Mom Of Girl Who Died In Auburn Foster Care Dies Of Suspected Overdose

WORCESTER (CBS/AP) — Authorities in Massachusetts say the mother of a 2-year-old girl who died in foster care last month has died of a suspected drug overdose.

Police say officers were called to a Worcester apartment around 3 p.m. Wednesday for an unresponsive female inside.

She was taken to UMass Memorial Medical Center where she was later pronounced dead.

The woman was identified as 27-year-old Jessica Conway, the mother of Avalena Conway-Coxon.

Conway-Coxon died after she was discovered unresponsive at an apartment complex in Auburn on Aug. 15.

Authorities haven't released a cause of death for the child.

Jessica Conway's father says the harsh words and criticism she faced online may have put her over the edge.

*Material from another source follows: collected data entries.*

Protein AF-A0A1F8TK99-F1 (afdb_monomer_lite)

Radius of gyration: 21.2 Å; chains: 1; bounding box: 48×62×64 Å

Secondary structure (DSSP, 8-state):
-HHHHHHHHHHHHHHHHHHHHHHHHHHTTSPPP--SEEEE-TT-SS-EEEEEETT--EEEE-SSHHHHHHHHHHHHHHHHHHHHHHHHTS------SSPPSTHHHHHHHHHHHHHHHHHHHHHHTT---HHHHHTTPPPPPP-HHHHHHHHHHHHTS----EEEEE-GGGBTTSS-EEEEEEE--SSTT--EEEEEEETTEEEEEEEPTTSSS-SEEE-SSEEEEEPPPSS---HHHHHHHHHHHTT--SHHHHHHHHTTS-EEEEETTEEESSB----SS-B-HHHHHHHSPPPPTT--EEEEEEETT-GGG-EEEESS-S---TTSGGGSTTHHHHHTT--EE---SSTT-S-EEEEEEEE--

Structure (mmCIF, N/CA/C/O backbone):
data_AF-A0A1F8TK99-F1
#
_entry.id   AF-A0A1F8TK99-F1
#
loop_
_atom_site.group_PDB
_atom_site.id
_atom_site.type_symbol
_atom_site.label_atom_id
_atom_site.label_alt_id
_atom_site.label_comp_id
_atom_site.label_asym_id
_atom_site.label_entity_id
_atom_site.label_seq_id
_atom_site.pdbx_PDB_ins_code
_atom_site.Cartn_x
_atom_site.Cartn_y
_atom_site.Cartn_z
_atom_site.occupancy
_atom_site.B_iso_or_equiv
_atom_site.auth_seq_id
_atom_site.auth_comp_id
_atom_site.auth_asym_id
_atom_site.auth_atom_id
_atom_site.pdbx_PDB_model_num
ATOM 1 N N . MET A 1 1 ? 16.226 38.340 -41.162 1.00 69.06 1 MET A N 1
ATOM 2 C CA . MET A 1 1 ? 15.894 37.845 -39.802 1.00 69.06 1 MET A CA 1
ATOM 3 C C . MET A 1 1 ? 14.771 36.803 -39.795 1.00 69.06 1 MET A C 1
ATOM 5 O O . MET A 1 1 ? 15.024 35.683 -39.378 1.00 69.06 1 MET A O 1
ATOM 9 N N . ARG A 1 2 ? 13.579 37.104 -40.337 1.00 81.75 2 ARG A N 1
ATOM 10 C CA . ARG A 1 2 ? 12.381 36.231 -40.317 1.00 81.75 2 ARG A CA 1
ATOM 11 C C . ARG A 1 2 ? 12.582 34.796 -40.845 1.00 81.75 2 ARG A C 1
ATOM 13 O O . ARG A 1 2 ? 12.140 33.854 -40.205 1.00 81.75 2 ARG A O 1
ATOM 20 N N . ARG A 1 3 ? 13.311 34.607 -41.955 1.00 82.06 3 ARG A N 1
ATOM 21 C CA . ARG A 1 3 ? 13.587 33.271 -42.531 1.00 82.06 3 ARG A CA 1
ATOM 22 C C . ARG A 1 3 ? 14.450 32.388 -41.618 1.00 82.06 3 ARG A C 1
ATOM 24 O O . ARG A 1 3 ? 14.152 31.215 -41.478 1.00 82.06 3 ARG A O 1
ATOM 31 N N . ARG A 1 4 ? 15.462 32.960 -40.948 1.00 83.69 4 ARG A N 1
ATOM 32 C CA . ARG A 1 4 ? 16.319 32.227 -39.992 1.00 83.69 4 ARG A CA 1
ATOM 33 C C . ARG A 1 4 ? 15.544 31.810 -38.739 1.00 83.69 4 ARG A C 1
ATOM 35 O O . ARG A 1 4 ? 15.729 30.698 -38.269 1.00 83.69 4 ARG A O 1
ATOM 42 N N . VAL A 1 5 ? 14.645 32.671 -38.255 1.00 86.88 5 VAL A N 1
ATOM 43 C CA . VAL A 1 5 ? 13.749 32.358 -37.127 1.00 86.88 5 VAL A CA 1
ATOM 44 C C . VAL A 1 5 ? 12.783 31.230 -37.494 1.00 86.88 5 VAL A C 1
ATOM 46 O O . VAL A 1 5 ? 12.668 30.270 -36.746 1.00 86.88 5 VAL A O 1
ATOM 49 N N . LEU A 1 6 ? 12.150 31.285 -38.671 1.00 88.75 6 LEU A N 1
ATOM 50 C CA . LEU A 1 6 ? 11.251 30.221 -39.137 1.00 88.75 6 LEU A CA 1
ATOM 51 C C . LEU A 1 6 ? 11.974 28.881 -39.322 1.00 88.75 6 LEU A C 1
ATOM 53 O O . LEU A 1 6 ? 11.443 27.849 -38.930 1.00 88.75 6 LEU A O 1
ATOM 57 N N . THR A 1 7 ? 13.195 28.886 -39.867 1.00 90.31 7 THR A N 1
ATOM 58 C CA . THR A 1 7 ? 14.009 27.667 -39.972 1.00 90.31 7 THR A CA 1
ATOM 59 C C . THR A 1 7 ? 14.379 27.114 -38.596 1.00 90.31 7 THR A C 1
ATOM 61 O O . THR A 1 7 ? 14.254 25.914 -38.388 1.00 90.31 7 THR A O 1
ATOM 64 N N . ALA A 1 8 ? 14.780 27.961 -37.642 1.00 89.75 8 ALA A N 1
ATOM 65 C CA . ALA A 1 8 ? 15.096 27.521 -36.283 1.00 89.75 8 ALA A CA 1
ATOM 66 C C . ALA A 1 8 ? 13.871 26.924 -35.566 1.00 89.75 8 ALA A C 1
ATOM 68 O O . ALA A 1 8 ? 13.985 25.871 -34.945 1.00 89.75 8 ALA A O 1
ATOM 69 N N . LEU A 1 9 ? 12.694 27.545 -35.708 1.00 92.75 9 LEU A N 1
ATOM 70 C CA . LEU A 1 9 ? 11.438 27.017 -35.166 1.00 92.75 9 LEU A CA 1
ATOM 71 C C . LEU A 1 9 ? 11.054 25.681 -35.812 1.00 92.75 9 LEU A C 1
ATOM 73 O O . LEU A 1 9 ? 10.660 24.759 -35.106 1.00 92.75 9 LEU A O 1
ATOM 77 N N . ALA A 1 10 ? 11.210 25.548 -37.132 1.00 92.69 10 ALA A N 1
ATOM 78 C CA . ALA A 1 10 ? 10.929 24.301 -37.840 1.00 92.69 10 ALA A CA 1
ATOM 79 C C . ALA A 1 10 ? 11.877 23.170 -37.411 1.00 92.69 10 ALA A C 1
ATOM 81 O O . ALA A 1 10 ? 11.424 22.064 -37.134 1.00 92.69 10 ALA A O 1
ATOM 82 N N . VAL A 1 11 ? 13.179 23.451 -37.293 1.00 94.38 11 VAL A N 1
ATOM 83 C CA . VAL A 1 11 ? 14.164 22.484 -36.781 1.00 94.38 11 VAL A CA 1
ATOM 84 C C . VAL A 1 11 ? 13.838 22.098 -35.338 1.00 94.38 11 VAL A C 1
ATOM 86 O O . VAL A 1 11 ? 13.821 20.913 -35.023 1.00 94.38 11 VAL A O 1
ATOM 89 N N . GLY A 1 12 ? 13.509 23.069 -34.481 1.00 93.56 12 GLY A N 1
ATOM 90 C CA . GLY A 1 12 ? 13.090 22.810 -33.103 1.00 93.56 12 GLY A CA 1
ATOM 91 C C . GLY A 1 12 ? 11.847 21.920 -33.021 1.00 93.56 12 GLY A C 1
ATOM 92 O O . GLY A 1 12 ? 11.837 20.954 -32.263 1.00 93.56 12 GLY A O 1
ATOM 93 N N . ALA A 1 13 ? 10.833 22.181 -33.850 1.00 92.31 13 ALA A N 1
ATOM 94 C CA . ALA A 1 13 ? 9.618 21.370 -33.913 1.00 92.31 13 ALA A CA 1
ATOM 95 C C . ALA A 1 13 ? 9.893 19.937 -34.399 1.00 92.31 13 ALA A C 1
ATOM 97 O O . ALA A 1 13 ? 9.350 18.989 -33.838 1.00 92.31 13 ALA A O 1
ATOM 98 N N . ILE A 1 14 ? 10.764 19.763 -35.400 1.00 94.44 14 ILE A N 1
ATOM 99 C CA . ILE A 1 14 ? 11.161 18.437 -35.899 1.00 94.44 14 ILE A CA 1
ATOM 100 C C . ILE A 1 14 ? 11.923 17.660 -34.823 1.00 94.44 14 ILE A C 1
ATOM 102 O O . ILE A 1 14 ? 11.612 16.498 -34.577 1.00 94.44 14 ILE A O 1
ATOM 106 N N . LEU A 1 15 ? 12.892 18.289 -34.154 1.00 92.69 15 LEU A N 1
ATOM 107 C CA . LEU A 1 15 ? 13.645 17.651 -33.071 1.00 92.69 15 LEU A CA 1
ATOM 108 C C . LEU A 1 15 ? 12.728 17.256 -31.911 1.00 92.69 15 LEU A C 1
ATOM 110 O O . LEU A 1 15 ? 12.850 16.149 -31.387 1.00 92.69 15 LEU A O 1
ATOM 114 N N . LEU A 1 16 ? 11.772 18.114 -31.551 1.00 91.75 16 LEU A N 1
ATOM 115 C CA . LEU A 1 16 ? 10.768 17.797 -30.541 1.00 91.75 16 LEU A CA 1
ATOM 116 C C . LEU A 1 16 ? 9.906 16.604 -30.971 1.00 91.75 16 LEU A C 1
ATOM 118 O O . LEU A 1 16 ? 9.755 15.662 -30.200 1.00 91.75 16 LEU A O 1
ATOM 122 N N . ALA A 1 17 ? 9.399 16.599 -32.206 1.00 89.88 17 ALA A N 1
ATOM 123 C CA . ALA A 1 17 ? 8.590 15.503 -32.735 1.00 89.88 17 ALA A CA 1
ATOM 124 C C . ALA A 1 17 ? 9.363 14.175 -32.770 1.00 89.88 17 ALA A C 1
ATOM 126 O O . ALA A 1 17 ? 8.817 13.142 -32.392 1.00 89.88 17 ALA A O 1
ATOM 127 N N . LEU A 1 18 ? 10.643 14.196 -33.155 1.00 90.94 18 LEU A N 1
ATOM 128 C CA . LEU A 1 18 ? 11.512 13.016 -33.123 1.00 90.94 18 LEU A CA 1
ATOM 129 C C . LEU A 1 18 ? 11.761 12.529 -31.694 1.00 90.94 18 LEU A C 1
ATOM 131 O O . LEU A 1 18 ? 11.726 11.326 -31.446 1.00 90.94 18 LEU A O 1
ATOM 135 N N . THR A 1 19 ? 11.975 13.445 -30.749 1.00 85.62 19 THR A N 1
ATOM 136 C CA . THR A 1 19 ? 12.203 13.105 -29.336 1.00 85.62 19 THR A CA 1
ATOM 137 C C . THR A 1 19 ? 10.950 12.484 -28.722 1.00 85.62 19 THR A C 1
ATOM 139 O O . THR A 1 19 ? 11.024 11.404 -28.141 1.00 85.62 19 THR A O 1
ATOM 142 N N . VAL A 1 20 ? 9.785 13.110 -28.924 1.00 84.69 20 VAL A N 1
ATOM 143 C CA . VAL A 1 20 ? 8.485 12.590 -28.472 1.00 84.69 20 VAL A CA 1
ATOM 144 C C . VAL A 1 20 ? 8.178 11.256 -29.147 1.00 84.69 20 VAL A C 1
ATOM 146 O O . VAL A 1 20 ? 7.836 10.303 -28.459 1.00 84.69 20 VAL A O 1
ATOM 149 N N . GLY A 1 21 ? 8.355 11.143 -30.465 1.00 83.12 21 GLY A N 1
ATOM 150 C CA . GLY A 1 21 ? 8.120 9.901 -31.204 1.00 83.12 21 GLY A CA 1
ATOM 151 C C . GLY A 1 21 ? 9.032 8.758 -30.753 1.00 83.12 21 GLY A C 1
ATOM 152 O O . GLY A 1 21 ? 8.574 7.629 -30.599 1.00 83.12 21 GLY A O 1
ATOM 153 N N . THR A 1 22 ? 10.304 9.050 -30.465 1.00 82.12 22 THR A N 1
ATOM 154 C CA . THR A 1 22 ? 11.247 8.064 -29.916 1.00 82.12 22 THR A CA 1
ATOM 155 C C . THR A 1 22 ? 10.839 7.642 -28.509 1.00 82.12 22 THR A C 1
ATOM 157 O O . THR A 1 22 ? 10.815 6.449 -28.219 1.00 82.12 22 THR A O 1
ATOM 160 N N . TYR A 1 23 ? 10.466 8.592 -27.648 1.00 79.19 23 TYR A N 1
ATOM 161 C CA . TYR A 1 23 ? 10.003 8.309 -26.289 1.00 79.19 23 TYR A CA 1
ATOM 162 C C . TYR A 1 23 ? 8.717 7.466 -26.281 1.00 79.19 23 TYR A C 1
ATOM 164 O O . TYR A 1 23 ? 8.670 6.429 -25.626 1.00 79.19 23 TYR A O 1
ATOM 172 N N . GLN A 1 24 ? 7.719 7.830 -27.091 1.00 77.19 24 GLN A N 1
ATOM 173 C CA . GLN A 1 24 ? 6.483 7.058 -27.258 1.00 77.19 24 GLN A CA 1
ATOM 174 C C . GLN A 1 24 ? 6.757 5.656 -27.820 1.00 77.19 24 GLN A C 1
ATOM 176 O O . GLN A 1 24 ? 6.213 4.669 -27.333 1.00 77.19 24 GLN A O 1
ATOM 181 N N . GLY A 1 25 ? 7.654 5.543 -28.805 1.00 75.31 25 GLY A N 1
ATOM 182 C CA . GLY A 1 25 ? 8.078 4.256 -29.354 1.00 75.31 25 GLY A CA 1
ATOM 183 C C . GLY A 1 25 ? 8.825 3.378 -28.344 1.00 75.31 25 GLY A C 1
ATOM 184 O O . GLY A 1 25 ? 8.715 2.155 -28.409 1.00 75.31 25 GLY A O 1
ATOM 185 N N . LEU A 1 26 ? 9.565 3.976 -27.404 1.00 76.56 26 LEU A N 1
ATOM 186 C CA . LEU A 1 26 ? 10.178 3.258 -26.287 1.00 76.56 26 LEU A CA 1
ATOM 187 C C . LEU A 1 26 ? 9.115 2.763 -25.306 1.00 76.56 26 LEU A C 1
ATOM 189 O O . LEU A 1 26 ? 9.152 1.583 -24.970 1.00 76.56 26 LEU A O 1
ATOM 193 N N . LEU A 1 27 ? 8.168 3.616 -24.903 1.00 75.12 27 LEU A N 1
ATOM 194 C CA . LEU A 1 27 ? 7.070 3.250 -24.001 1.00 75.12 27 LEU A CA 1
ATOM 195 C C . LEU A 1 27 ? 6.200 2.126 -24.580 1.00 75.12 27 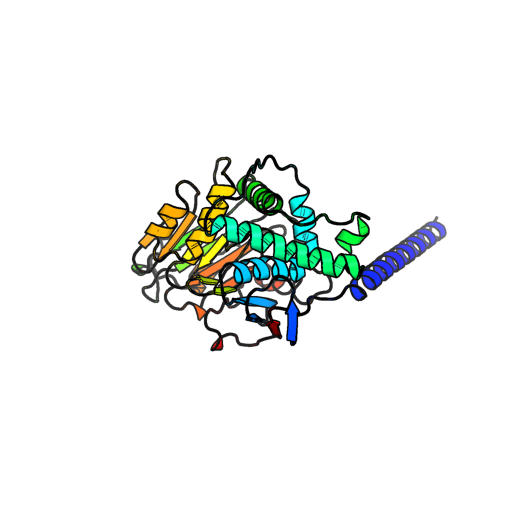LEU A C 1
ATOM 197 O O . LEU A 1 27 ? 5.967 1.134 -23.904 1.00 75.12 27 LEU A O 1
ATOM 201 N N . ALA A 1 28 ? 5.799 2.220 -25.850 1.00 69.44 28 ALA A N 1
ATOM 202 C CA . ALA A 1 28 ? 4.948 1.221 -26.506 1.00 69.44 28 ALA A CA 1
ATOM 203 C C . ALA A 1 28 ? 5.603 -0.167 -26.652 1.00 69.44 28 ALA A C 1
ATOM 205 O O . ALA A 1 28 ? 4.920 -1.156 -26.906 1.00 69.44 28 ALA A O 1
ATOM 206 N N . ARG A 1 29 ? 6.935 -0.252 -26.533 1.00 70.00 29 ARG A N 1
ATOM 207 C CA . ARG A 1 29 ? 7.689 -1.515 -26.578 1.00 70.00 29 ARG A CA 1
ATOM 208 C C . ARG A 1 29 ? 7.944 -2.107 -25.194 1.00 70.00 29 ARG A C 1
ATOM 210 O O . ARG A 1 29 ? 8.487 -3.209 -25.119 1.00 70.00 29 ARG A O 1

"My daughter couldn't take it anymore," David Coxon said. "She made one stinking mistake that stuck with her the rest of her life."

It was Conway's decade long addiction that landed her little girl Ava in foster care.

As the story unfolded, the social media assault on Conway was merciless.

Things like, "she chose drugs over her child."

She "Failed to be a parent."

And that she "had no one to blame but herself."

"My daughter was a good girl and was trying," Coxon said. "And I personally don't give a damn what you say."

But it tortured Conway, who got some prescription sleeping pills from a doctor, got in a fight and got bounced from the rehab program she'd entered to get Ava back.

"The baby could have lived with her and everything would have been hunky-dory," Coxon said.

Coxon says that prompted her to seek refuge with old friends, many of them heroin addicts. She fatally overdose in an apartment in Worcester despite attempts to save her with Narcan.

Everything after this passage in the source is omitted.